What this task involves: Begin at the line below that has "ATOM 57 C C" and stop after the line that has "ATOM 69 N N". Please restate only those lines, word for word.

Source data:
□ □ □ □
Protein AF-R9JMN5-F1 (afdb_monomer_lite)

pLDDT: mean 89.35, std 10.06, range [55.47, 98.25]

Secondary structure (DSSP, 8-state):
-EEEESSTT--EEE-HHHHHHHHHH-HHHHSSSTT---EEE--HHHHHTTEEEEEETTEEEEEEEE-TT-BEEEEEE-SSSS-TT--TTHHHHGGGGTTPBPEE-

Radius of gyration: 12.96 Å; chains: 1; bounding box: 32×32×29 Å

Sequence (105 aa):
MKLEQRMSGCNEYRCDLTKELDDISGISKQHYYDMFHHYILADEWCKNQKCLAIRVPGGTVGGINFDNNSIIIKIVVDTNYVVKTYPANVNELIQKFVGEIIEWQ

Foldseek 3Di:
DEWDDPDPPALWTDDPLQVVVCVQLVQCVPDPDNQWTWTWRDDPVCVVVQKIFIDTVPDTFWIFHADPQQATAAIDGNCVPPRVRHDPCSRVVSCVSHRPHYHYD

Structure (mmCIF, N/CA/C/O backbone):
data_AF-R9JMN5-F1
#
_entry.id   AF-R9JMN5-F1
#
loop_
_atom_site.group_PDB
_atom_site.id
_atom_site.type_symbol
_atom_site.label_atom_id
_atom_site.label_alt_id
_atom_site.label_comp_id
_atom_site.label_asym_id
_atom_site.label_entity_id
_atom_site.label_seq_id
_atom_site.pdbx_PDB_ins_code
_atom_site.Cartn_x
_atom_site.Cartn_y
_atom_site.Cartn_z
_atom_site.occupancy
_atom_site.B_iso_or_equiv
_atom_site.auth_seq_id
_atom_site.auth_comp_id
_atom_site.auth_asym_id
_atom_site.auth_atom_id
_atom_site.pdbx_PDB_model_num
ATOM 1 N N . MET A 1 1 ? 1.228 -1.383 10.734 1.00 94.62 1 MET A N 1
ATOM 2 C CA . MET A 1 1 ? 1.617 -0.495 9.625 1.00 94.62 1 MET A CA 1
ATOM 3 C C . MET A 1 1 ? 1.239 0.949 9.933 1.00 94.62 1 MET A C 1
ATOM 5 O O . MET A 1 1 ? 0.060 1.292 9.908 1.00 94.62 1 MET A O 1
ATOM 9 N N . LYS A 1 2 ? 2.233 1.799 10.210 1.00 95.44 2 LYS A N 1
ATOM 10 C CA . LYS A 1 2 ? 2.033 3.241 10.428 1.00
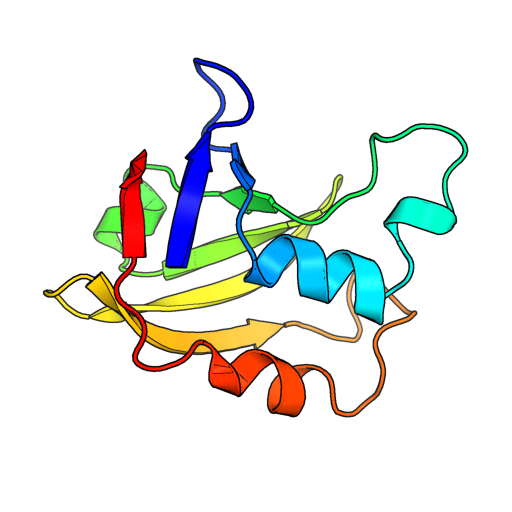 95.44 2 LYS A CA 1
ATOM 11 C C . LYS A 1 2 ? 1.909 3.970 9.098 1.00 95.44 2 LYS A C 1
ATOM 13 O O . LYS A 1 2 ? 2.787 3.824 8.253 1.00 95.44 2 LYS A O 1
ATOM 18 N N . LEU A 1 3 ? 0.817 4.701 8.908 1.00 93.50 3 LEU A N 1
ATOM 19 C CA . LEU A 1 3 ? 0.588 5.563 7.756 1.00 93.50 3 LEU A CA 1
ATOM 20 C C . LEU A 1 3 ? 0.929 6.995 8.149 1.00 93.50 3 LEU A C 1
ATOM 22 O O . LEU A 1 3 ? 0.199 7.598 8.927 1.00 93.50 3 LEU A O 1
ATOM 26 N N . GLU A 1 4 ? 2.011 7.522 7.588 1.00 92.62 4 GLU A N 1
ATOM 27 C CA . GLU A 1 4 ? 2.502 8.875 7.844 1.00 92.62 4 GLU A CA 1
ATOM 28 C C . GLU A 1 4 ? 2.084 9.803 6.701 1.00 92.62 4 GLU A C 1
ATOM 30 O O . GLU A 1 4 ? 2.446 9.576 5.539 1.00 92.62 4 GLU A O 1
ATOM 35 N N . GLN A 1 5 ? 1.306 10.842 7.010 1.00 89.50 5 GLN A N 1
ATOM 36 C CA . GLN A 1 5 ? 0.871 11.806 6.001 1.00 89.50 5 GLN A CA 1
ATOM 37 C C . GLN A 1 5 ? 2.048 12.638 5.475 1.00 89.50 5 GLN A C 1
ATOM 39 O O . GLN A 1 5 ? 2.792 13.252 6.241 1.00 89.50 5 GLN A O 1
ATOM 44 N N . ARG A 1 6 ? 2.201 12.716 4.147 1.00 80.94 6 ARG A N 1
ATOM 45 C CA . ARG A 1 6 ? 3.351 13.410 3.545 1.00 80.94 6 ARG A CA 1
ATOM 46 C C . ARG A 1 6 ? 3.195 14.935 3.502 1.00 80.94 6 ARG A C 1
ATOM 48 O O . ARG A 1 6 ? 4.166 15.663 3.691 1.00 80.94 6 ARG A O 1
ATOM 55 N N . MET A 1 7 ? 1.983 15.422 3.240 1.00 74.25 7 MET A N 1
ATOM 56 C CA . MET A 1 7 ? 1.639 16.848 3.206 1.00 74.25 7 MET A CA 1
ATOM 57 C C . MET A 1 7 ? 0.219 17.063 3.726 1.00 74.25 7 MET A C 1
ATOM 59 O O . MET A 1 7 ? -0.707 16.349 3.338 1.00 74.25 7 MET A O 1
ATOM 63 N N . SER A 1 8 ? 0.038 18.088 4.562 1.00 66.50 8 SER A N 1
ATOM 64 C CA . SER A 1 8 ? -1.283 18.477 5.063 1.00 66.50 8 SER A CA 1
ATOM 65 C C . SER A 1 8 ? -2.212 18.844 3.898 1.00 66.50 8 SER A C 1
ATOM 67 O O . SER A 1 8 ? -1.857 19.661 3.049 1.00 66.50 8 SER A O 1
ATOM 69 N N . GLY A 1 9 ? -3.386 18.209 3.841 1.00 67.31 9 GLY A N 1
ATOM 70 C CA . GLY A 1 9 ? -4.381 18.390 2.775 1.00 67.31 9 GLY A CA 1
ATOM 71 C C . GLY A 1 9 ? -4.282 17.397 1.610 1.00 67.31 9 GLY A C 1
ATOM 72 O O . GLY A 1 9 ? -5.206 17.328 0.800 1.00 67.31 9 GLY A O 1
ATOM 73 N N . CYS A 1 10 ? -3.223 16.587 1.540 1.00 72.75 10 CYS A N 1
ATOM 74 C CA . CYS A 1 10 ? -3.128 15.467 0.606 1.00 72.75 10 CYS A CA 1
ATOM 75 C C . CYS A 1 10 ? -3.448 14.166 1.350 1.00 72.75 10 CYS A C 1
ATOM 77 O O . CYS A 1 10 ? -2.820 13.865 2.361 1.00 72.75 10 CYS A O 1
ATOM 79 N N . ASN A 1 11 ? -4.380 13.353 0.845 1.00 87.50 11 ASN A N 1
ATOM 80 C CA . ASN A 1 11 ? -4.681 12.022 1.403 1.00 87.50 11 ASN A CA 1
ATOM 81 C C . ASN A 1 11 ? -3.600 10.984 1.031 1.00 87.50 11 ASN A C 1
ATOM 83 O O . ASN A 1 11 ? -3.910 9.818 0.802 1.00 87.50 11 ASN A O 1
ATOM 87 N N . GLU A 1 12 ? -2.352 11.438 0.911 1.00 91.88 12 GLU A N 1
ATOM 88 C CA . GLU A 1 12 ? -1.171 10.690 0.501 1.00 91.88 12 GLU A CA 1
ATOM 89 C C . GLU A 1 12 ? -0.348 10.314 1.733 1.00 91.88 12 GLU A C 1
ATOM 91 O O . GLU A 1 12 ? 0.137 11.184 2.465 1.00 91.88 12 GLU A O 1
ATOM 96 N N . TYR A 1 13 ? -0.168 9.010 1.926 1.00 94.12 13 TYR A N 1
ATOM 97 C CA . TYR A 1 13 ? 0.528 8.447 3.073 1.00 94.12 13 TYR A CA 1
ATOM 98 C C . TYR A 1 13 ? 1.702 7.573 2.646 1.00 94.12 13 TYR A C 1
□ □ □ □
Answer:
ATOM 57 C C . MET A 1 7 ? 0.219 17.063 3.726 1.00 74.25 7 MET A C 1
ATOM 59 O O . MET A 1 7 ? -0.707 16.349 3.338 1.00 74.25 7 MET A O 1
ATOM 63 N N . SER A 1 8 ? 0.038 18.088 4.562 1.00 66.50 8 SER A N 1
ATOM 64 C CA . SER A 1 8 ? -1.283 18.477 5.063 1.00 66.50 8 SER A CA 1
ATOM 65 C C . SER A 1 8 ? -2.212 18.844 3.898 1.00 66.50 8 SER A C 1
ATOM 67 O O . SER A 1 8 ? -1.857 19.661 3.049 1.00 66.50 8 SER A O 1
ATOM 69 N N . GLY A 1 9 ? -3.386 18.209 3.841 1.00 67.31 9 GLY A N 1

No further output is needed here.